* [Given data]
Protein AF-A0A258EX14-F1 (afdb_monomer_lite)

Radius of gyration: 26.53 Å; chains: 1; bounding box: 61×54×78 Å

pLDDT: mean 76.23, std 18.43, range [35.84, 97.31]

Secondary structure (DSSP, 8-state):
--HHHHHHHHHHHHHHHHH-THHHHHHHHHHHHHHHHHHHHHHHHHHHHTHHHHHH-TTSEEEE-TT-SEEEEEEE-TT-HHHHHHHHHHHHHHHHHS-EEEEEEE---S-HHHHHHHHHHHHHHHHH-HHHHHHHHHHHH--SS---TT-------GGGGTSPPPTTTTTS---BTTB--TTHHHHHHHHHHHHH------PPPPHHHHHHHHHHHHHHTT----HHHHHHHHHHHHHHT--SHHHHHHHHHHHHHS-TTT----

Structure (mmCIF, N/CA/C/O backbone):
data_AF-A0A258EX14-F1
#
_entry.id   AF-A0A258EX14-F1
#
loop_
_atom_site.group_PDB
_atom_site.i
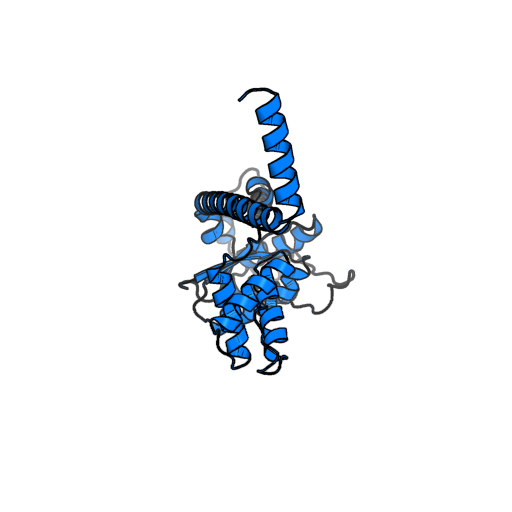d
_atom_site.type_symbol
_atom_site.label_atom_id
_atom_site.label_alt_id
_atom_site.label_comp_id
_atom_site.label_asym_id
_atom_site.label_entity_id
_atom_site.label_seq_id
_atom_site.pdbx_PDB_ins_code
_atom_site.Cartn_x
_atom_site.Cartn_y
_atom_site.Cartn_z
_atom_site.occupancy
_atom_site.B_iso_or_equiv
_atom_site.auth_seq_id
_atom_site.auth_comp_id
_atom_site.auth_asym_id
_atom_site.auth_atom_id
_atom_site.pdbx_PDB_model_num
ATOM 1 N N . MET A 1 1 ? -21.511 32.524 33.935 1.00 72.25 1 MET A N 1
ATOM 2 C CA . MET A 1 1 ? -21.008 31.484 34.844 1.00 72.25 1 MET A CA 1
ATOM 3 C C . MET A 1 1 ? -20.221 32.131 35.952 1.00 72.25 1 MET A C 1
ATOM 5 O O . MET A 1 1 ? -19.218 32.787 35.674 1.00 72.25 1 MET A O 1
ATOM 9 N N . THR A 1 2 ? -20.690 31.967 37.178 1.00 94.56 2 THR A N 1
ATOM 10 C CA . THR A 1 2 ? -19.926 32.293 38.381 1.00 94.56 2 THR A CA 1
ATOM 11 C C . THR A 1 2 ? -18.780 31.283 38.572 1.00 94.56 2 THR A C 1
ATOM 13 O O . THR A 1 2 ? -18.764 30.224 37.930 1.00 94.56 2 THR A O 1
ATOM 16 N N . PRO A 1 3 ? -17.787 31.585 39.427 1.00 91.19 3 PRO A N 1
ATOM 17 C CA . PRO A 1 3 ? -16.729 30.636 39.767 1.00 91.19 3 PRO A CA 1
ATOM 18 C C . PRO A 1 3 ? -17.262 29.315 40.344 1.00 91.19 3 PRO A C 1
ATOM 20 O O . PRO A 1 3 ? -16.745 28.256 39.990 1.00 91.19 3 PRO A O 1
ATOM 23 N N . GLU A 1 4 ? -18.320 29.357 41.164 1.00 91.25 4 GLU A N 1
ATOM 24 C CA . GLU A 1 4 ? -18.938 28.148 41.726 1.00 91.25 4 GLU A CA 1
ATOM 25 C C . GLU A 1 4 ? -19.626 27.297 40.654 1.00 91.25 4 GLU A C 1
ATOM 27 O O . GLU A 1 4 ? -19.428 26.083 40.615 1.00 91.25 4 GLU A O 1
ATOM 32 N N . GLU A 1 5 ? -20.356 27.921 39.725 1.00 91.25 5 GLU A N 1
ATOM 33 C CA . GLU A 1 5 ? -20.974 27.216 38.594 1.00 91.25 5 GLU A CA 1
ATOM 34 C C . GLU A 1 5 ? -19.918 26.549 37.698 1.00 91.25 5 GLU A C 1
ATOM 36 O O . GLU A 1 5 ? -20.127 25.449 37.186 1.00 91.25 5 GLU A O 1
ATOM 41 N N . ARG A 1 6 ? -18.747 27.181 37.529 1.00 92.75 6 ARG A N 1
ATOM 42 C CA . ARG A 1 6 ? -17.622 26.603 36.777 1.00 92.75 6 ARG A CA 1
ATOM 43 C C . ARG A 1 6 ? -17.000 25.403 37.470 1.00 92.75 6 ARG A C 1
ATOM 45 O O . ARG A 1 6 ? -16.705 24.422 36.789 1.00 92.75 6 ARG A O 1
ATOM 52 N N . ALA A 1 7 ? -16.824 25.465 38.785 1.00 93.50 7 ALA A N 1
ATOM 53 C CA . ALA A 1 7 ? -16.299 24.346 39.557 1.00 93.50 7 ALA A CA 1
ATOM 54 C C . ALA A 1 7 ? -17.259 23.144 39.538 1.00 93.50 7 ALA A C 1
ATOM 56 O O . ALA A 1 7 ? -16.819 22.019 39.304 1.00 93.50 7 ALA A O 1
ATOM 57 N N . ALA A 1 8 ? -18.564 23.387 39.704 1.00 93.25 8 ALA A N 1
ATOM 58 C CA . ALA A 1 8 ? -19.587 22.345 39.644 1.00 93.25 8 ALA A CA 1
ATOM 59 C C . ALA A 1 8 ? -19.626 21.659 38.267 1.00 93.25 8 ALA A C 1
ATOM 61 O O . ALA A 1 8 ? -19.594 20.435 38.186 1.00 93.25 8 ALA A O 1
ATOM 62 N N . PHE A 1 9 ? -19.593 22.439 37.182 1.00 94.25 9 PHE A N 1
ATOM 63 C CA . PHE A 1 9 ? -19.561 21.893 35.824 1.00 94.25 9 PHE A CA 1
ATOM 64 C C . PHE A 1 9 ? -18.304 21.049 35.547 1.00 94.25 9 PHE A C 1
ATOM 66 O O . PHE A 1 9 ? -18.400 19.965 34.980 1.00 94.25 9 PHE A O 1
ATOM 73 N N . GLN A 1 10 ? -17.119 21.509 35.966 1.00 93.31 10 GLN A N 1
ATOM 74 C CA . GLN A 1 10 ? -15.875 20.747 35.792 1.00 93.31 10 GLN A CA 1
ATOM 75 C C . GLN A 1 10 ? -15.881 19.426 36.571 1.00 93.31 10 GLN A C 1
ATOM 77 O O . GLN A 1 10 ? -15.375 18.422 36.068 1.00 93.31 10 GLN A O 1
ATOM 82 N N . ALA A 1 11 ? -16.443 19.424 37.784 1.00 93.94 11 ALA A N 1
ATOM 83 C CA . ALA A 1 11 ? -16.585 18.217 38.590 1.00 93.94 11 ALA A CA 1
ATOM 84 C C . ALA A 1 11 ? -17.517 17.198 37.917 1.00 93.94 11 ALA A C 1
ATOM 86 O O . ALA A 1 11 ? -17.153 16.027 37.827 1.00 93.94 11 ALA A O 1
ATOM 87 N N . GLU A 1 12 ? -18.648 17.657 37.376 1.00 95.88 12 GLU A N 1
ATOM 88 C CA . GLU A 1 12 ? -19.615 16.809 36.672 1.00 95.88 12 GLU A CA 1
ATOM 89 C C . GLU A 1 12 ? -19.021 16.198 35.396 1.00 95.88 12 GLU A C 1
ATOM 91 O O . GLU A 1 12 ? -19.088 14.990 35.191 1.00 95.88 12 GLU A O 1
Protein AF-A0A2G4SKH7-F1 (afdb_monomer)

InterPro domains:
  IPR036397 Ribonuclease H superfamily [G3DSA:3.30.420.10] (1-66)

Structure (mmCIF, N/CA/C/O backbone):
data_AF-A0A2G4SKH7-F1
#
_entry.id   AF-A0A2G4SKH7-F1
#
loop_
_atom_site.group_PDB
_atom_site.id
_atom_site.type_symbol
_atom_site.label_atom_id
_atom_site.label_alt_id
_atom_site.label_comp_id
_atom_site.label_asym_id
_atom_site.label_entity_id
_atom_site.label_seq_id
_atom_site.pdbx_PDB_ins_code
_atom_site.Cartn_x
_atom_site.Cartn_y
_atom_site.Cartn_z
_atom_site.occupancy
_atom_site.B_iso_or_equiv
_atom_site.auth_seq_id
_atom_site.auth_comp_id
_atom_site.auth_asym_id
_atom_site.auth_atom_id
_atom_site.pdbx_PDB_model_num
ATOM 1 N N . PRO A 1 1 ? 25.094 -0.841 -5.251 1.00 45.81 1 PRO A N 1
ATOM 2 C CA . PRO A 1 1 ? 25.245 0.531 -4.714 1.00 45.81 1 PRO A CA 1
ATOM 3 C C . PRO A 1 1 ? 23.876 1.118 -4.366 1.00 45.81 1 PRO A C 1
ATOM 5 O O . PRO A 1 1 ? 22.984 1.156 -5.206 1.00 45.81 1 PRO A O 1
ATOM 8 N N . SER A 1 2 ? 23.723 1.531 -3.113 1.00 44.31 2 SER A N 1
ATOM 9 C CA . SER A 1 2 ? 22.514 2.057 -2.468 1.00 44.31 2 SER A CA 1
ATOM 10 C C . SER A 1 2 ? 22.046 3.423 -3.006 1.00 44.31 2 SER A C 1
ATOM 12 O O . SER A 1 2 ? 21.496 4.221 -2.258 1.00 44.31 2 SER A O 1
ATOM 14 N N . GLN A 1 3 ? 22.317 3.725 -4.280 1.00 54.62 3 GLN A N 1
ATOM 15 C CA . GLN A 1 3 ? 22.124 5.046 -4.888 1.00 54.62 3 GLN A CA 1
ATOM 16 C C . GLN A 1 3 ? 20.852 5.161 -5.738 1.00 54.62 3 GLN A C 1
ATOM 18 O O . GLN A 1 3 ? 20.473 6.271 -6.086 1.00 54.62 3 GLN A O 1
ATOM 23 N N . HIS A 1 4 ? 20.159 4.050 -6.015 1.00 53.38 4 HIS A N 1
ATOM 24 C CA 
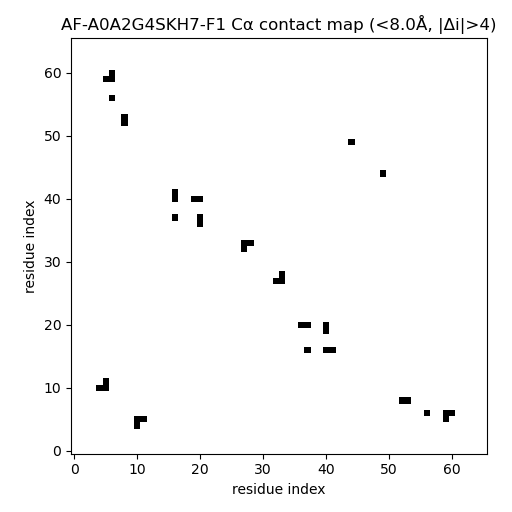. HIS A 1 4 ? 18.902 4.058 -6.766 1.00 53.38 4 HIS A CA 1
ATOM 25 C C . HIS A 1 4 ? 17.813 3.339 -5.958 1.00 53.38 4 HIS A C 1
ATOM 27 O O . HIS A 1 4 ? 17.648 2.128 -6.117 1.00 53.38 4 HIS A O 1
ATOM 33 N N . PRO A 1 5 ? 17.075 4.046 -5.076 1.00 54.66 5 PRO A N 1
ATOM 34 C CA . PRO A 1 5 ? 15.905 3.484 -4.386 1.00 54.66 5 PRO A CA 1
ATOM 35 C C . PRO A 1 5 ? 14.857 2.958 -5.375 1.00 54.66 5 PRO A C 1
ATOM 37 O O . PRO A 1 5 ? 14.118 2.029 -5.066 1.00 54.66 5 PRO A O 1
ATOM 40 N N . ASP A 1 6 ? 14.873 3.476 -6.604 1.00 57.66 6 ASP A N 1
ATOM 41 C CA . ASP A 1 6 ? 14.119 2.946 -7.727 1.00 57.66 6 ASP A CA 1
ATOM 42 C C . ASP A 1 6 ? 14.403 1.461 -8.005 1.00 57.66 6 ASP A C 1
ATOM 44 O O . ASP A 1 6 ? 13.479 0.697 -8.275 1.00 57.66 6 ASP A O 1
ATOM 48 N N . LEU A 1 7 ? 15.637 0.992 -7.868 1.00 61.88 7 LEU A N 1
ATOM 49 C CA . LEU A 1 7 ? 15.974 -0.393 -8.191 1.00 61.88 7 LEU A CA 1
ATOM 50 C C . LEU A 1 7 ? 15.577 -1.398 -7.107 1.00 61.88 7 LEU A C 1
ATOM 52 O O . LEU A 1 7 ? 15.751 -2.595 -7.324 1.00 61.88 7 LEU A O 1
ATOM 56 N N . ASN A 1 8 ? 15.056 -0.956 -5.957 1.00 65.81 8 ASN A N 1
ATOM 57 C CA . ASN A 1 8 ? 14.619 -1.868 -4.909 1.00 65.81 8 ASN A CA 1
ATOM 58 C C . ASN A 1 8 ? 13.130 -2.223 -5.095 1.00 65.81 8 ASN A C 1
ATOM 60 O O . ASN A 1 8 ? 12.270 -1.372 -4.852 1.00 65.81 8 ASN A O 1
ATOM 64 N N . PRO A 1 9 ? 12.784 -3.466 -5.485 1.00 64.81 9 PRO A N 1
ATOM 65 C CA . PRO A 1 9 ? 11.400 -3.849 -5.779 1.00 64.81 9 PRO A CA 1
ATOM 66 C C . PRO A 1 9 ? 10.466 -3.664 -4.578 1.00 64.81 9 PRO A C 1
ATOM 68 O O . PRO A 1 9 ? 9.278 -3.396 -4.744 1.00 64.81 9 PRO A O 1
ATOM 71 N N . ILE A 1 10 ? 11.009 -3.751 -3.359 1.00 73.38 10 ILE A N 1
ATOM 72 C CA . ILE A 1 10 ? 10.233 -3.595 -2.129 1.00 73.38 10 ILE A CA 1
ATOM 73 C C . ILE A 1 10 ? 9.782 -2.147 -1.891 1.0
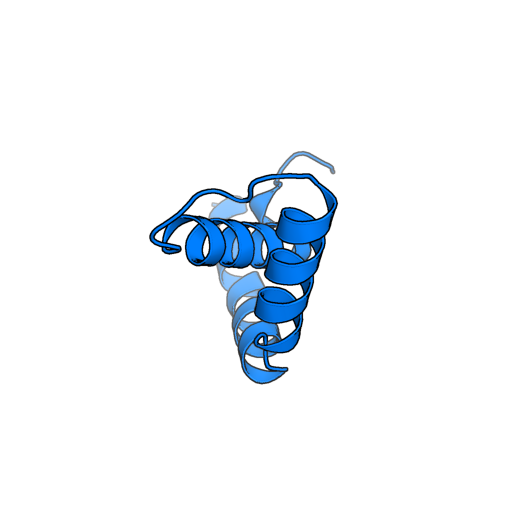0 73.38 10 ILE A C 1
ATOM 75 O O . ILE A 1 10 ? 8.728 -1.932 -1.303 1.00 73.38 10 ILE A O 1
ATOM 79 N N . GLU A 1 11 ? 10.529 -1.145 -2.372 1.00 77.00 11 GLU A N 1
ATOM 80 C CA . GLU A 1 11 ? 10.161 0.271 -2.209 1.00 77.00 11 GLU A CA 1
ATOM 81 C C . GLU A 1 11 ? 8.914 0.619 -3.027 1.00 77.00 11 GLU A C 1
ATOM 83 O O . GLU A 1 11 ? 8.083 1.414 -2.592 1.00 77.00 11 GLU A O 1
ATOM 88 N N . HIS A 1 12 ? 8.734 -0.034 -4.178 1.00 76.56 12 HIS A N 1
ATOM 89 C CA . HIS A 1 12 ? 7.546 0.123 -5.026 1.00 76.56 12 HIS A CA 1
ATOM 90 C C . HIS A 1 12 ? 6.311 -0.481 -4.379 1.00 76.56 12 HIS A C 1
ATOM 92 O O . HIS A 1 12 ? 5.258 0.153 -4.332 1.00 76.56 12 HIS A O 1
ATOM 98 N N . VAL A 1 13 ? 6.468 -1.667 -3.794 1.00 82.12 13 VAL A N 1
ATOM 99 C CA . VAL A 1 13 ? 5.419 -2.300 -2.992 1.00 82.12 13 VAL A CA 1
ATOM 100 C C . VAL A 1 13 ? 5.026 -1.399 -1.818 1.00 82.12 13 VAL A C 1
ATOM 102 O O . VAL A 1 13 ? 3.844 -1.121 -1.609 1.00 82.12 13 VAL A O 1
ATOM 105 N N . TRP A 1 14 ? 6.008 -0.851 -1.098 1.00 85.12 14 TRP A N 1
ATOM 106 C CA . TRP A 1 14 ? 5.743 0.096 -0.016 1.00 85.12 14 TRP A CA 1
ATOM 107 C C . TRP A 1 14 ? 5.076 1.383 -0.492 1.00 85.12 14 TRP A C 1
ATOM 109 O O . TRP A 1 14 ? 4.217 1.916 0.211 1.00 85.12 14 TRP A O 1
ATOM 119 N N . HIS A 1 15 ? 5.447 1.893 -1.665 1.00 85.00 15 HIS A N 1
ATOM 120 C CA . HIS A 1 15 ? 4.808 3.061 -2.258 1.00 85.00 15 HIS A CA 1
ATOM 121 C C . HIS A 1 15 ? 3.326 2.797 -2.552 1.00 85.00 15 HIS A C 1
ATOM 123 O O . HIS A 1 15 ? 2.480 3.603 -2.161 1.00 85.00 15 HIS A O 1
ATOM 129 N N . GLN A 1 16 ? 3.001 1.645 -3.145 1.00 86.12 16 GLN A N 1
ATOM 130 C CA . GLN A 1 16 ? 1.619 1.255 -3.428 1.00 86.12 16 GLN A CA 1
ATOM 131 C C . GLN A 1 16 ? 0.788 1.122 -2.147 1.00 86.12 16 GLN A C 1
ATOM 133 O O . GLN A 1 16 ? -0.324 1.642 -2.074 1.00 86.12 16 GLN A O 1
ATOM 138 N N . ILE A 1 17 ? 1.337 0.491 -1.107 1.00 90.12 17 ILE A N 1
ATOM 139 C CA . ILE A 1 17 ? 0.652 0.357 0.186 1.00 90.12 17 ILE A CA 1
ATOM 140 C C . ILE A 1 17 ? 0.415 1.733 0.815 1.00 90.12 17 ILE A C 1
ATOM 142 O O . ILE A 1 17 ? -0.684 2.010 1.288 1.00 90.12 17 ILE A O 1
ATOM 146 N N . LYS A 1 18 ? 1.405 2.636 0.787 1.00 89.88 18 LYS A N 1
ATOM 147 C CA . LYS A 1 18 ? 1.242 4.013 1.289 1.00 89.88 18 LYS A CA 1
ATOM 148 C C . LYS A 1 18 ? 0.154 4.775 0.527 1.00 89.88 18 LYS A C 1
ATOM 150 O O . LYS A 1 18 ? -0.635 5.476 1.158 1.00 89.88 18 LYS A O 1
ATOM 155 N N . LEU A 1 19 ? 0.093 4.619 -0.797 1.00 91.12 19 LEU A N 1
ATOM 156 C CA . LEU A 1 19 ? -0.977 5.171 -1.632 1.00 91.12 19 LEU A CA 1
ATOM 157 C C . LEU A 1 19 ? -2.340 4.627 -1.207 1.00 91.12 19 LEU A C 1
ATOM 159 O O . LEU A 1 19 ? -3.231 5.419 -0.909 1.00 91.12 19 LEU A O 1
ATOM 163 N N . ASN A 1 20 ? -2.493 3.310 -1.086 1.00 91.31 20 ASN A N 1
ATOM 164 C CA . ASN A 1 20 ? -3.762 2.707 -0.680 1.00 91.31 20 ASN A CA 1
ATOM 165 C C . ASN A 1 20 ? -4.190 3.171 0.716 1.00 91.31 20 ASN A C 1
ATOM 167 O O . ASN A 1 20 ? -5.341 3.551 0.908 1.00 91.31 20 ASN A O 1
ATOM 171 N N . LEU A 1 21 ? -3.260 3.234 1.672 1.00 92.62 21 LEU A N 1
ATOM 172 C CA . LEU A 1 21 ? -3.522 3.758 3.013 1.00 92.62 21 LEU A CA 1
ATOM 173 C C . LEU A 1 21 ? -3.951 5.231 3.000 1.00 92.62 21 LEU A C 1
ATOM 175 O O . LEU A 1 21 ? -4.749 5.634 3.844 1.00 92.62 21 LEU A O 1
ATOM 179 N N . SER A 1 22 ? -3.455 6.034 2.052 1.00 91.88 22 SER A N 1
ATOM 180 C CA . SER A 1 22 ? -3.855 7.440 1.899 1.00 91.88 22 SER A CA 1
ATOM 181 C C . SER A 1 22 ? -5.289 7.616 1.389 1.00 91.88 22 SER A C 1
ATOM 183 O O . SER A 1 22 ? -5.880 8.670 1.611 1.00 91.88 22 SER A O 1
ATOM 185 N N . LEU A 1 23 ? -5.860 6.584 0.754 1.00 92.94 23 LEU A N 1
ATOM 186 C CA . LEU A 1 23 ? -7.240 6.580 0.262 1.00 92.94 23 LEU A CA 1
ATOM 187 C C . LEU A 1 23 ? -8.268 6.254 1.354 1.00 92.94 23 LEU A C 1
ATOM 189 O O . LEU A 1 23 ? -9.468 6.380 1.118 1.00 92.94 23 LEU A O 1
ATOM 193 N N . TYR A 1 24 ? -7.831 5.833 2.544 1.00 91.69 24 TYR A N 1
ATOM 194 C CA . TYR A 1 24 ? -8.744 5.607 3.660 1.00 91.69 24 TYR A CA 1
ATOM 195 C C . TYR A 1
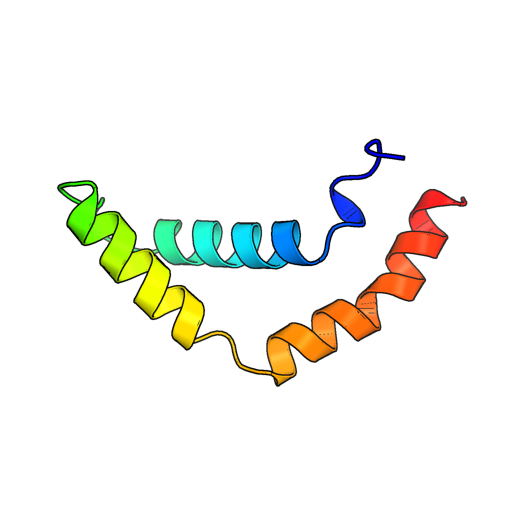 24 ? -9.360 6.937 4.104 1.00 91.69 24 TYR A C 1
ATOM 197 O O . TYR A 1 24 ? -8.653 7.908 4.364 1.00 91.69 24 TYR A O 1
ATOM 205 N N . GLU A 1 25 ? -10.681 6.952 4.282 1.00 92.81 25 GLU A N 1
ATOM 206 C CA . GLU A 1 
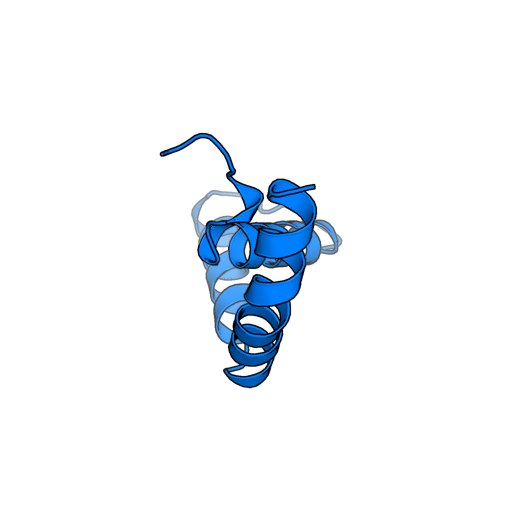25 ? -11.428 8.141 4.717 1.00 92.81 25 GLU A CA 1
ATOM 207 C C . GLU A 1 25 ? -10.949 8.673 6.079 1.00 92.81 25 GLU A C 1
ATOM 209 O O . GLU A 1 25 ? -10.958 9.874 6.344 1.00 92.81 25 GLU A O 1
ATOM 214 N N . THR A 1 26 ? -10.489 7.774 6.950 1.00 93.31 26 THR A N 1
ATOM 215 C CA . THR A 1 26 ? -10.002 8.112 8.288 1.00 93.31 26 THR A CA 1
ATOM 216 C C . THR A 1 26 ? -8.549 7.710 8.462 1.00 93.31 26 THR A C 1
ATOM 218 O O . THR A 1 26 ? -8.101 6.690 7.941 1.00 93.31 26 THR A O 1
ATOM 221 N N . ARG A 1 27 ? -7.805 8.470 9.270 1.00 89.75 27 ARG A N 1
ATOM 222 C CA . ARG A 1 27 ? -6.472 8.055 9.727 1.00 89.75 27 ARG A CA 1
ATOM 223 C C . ARG A 1 27 ? -6.592 6.926 10.751 1.00 89.75 27 ARG A C 1
ATOM 225 O O . ARG A 1 27 ? -7.571 6.864 11.492 1.00 89.75 27 ARG A O 1
ATOM 232 N N . ALA A 1 28 ? -5.583 6.060 10.809 1.00 91.50 28 ALA A N 1
ATOM 233 C CA . ALA A 1 28 ? -5.481 5.060 11.866 1.00 91.50 28 ALA A CA 1
ATOM 234 C C . ALA A 1 28 ? -5.374 5.747 13.238 1.00 91.50 28 ALA A C 1
ATOM 236 O O . ALA A 1 28 ? -4.645 6.730 13.391 1.00 91.50 28 ALA A O 1
ATOM 237 N N . LYS A 1 29 ? -6.099 5.236 14.236 1.00 92.00 29 LYS A N 1
ATOM 238 C CA . LYS A 1 29 ? -6.170 5.821 15.584 1.00 92.00 29 LYS A CA 1
ATOM 239 C C . LYS A 1 29 ? -4.953 5.474 16.435 1.00 92.00 29 LYS A C 1
ATOM 241 O O . LYS A 1 29 ? -4.654 6.174 17.397 1.00 92.00 29 LYS A O 1
ATOM 246 N N . ASN A 1 30 ? -4.279 4.373 16.117 1.00 94.50 30 ASN A N 1
ATOM 247 C CA . ASN A 1 30 ? -3.100 3.888 16.821 1.00 94.50 30 ASN A CA 1
ATOM 248 C C . ASN A 1 30 ? -2.232 3.020 15.897 1.00 94.50 30 ASN A C 1
ATOM 250 O O . ASN A 1 30 ? -2.609 2.707 14.766 1.00 94.50 30 ASN A O 1
ATOM 254 N N . VAL A 1 31 ? -1.054 2.639 16.395 1.00 94.69 31 VAL A N 1
ATOM 255 C CA . VAL A 1 31 ? -0.081 1.831 15.646 1.00 94.69 31 VAL A CA 1
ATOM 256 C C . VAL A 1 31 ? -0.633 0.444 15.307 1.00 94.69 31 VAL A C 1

* [Description of the task] Out of the data above, transcribe exactly and only the lines starting with the line that has "ATOM 65 C CA" and going on through the line that has "ATOM 71 N N", both included.

* [Answer area]
ATOM 65 C CA . PRO A 1 9 ? 11.400 -3.849 -5.779 1.00 64.81 9 PRO A CA 1
ATOM 66 C C . PRO A 1 9 ? 10.466 -3.664 -4.578 1.00 64.81 9 PRO A C 1
ATOM 68 O O . PRO A 1 9 ? 9.278 -3.396 -4.744 1.00 64.81 9 PRO A O 1
ATOM 71 N N . ILE A 1 10 ? 11.009 -3.751 -3.359 1.00 73.38 10 ILE A N 1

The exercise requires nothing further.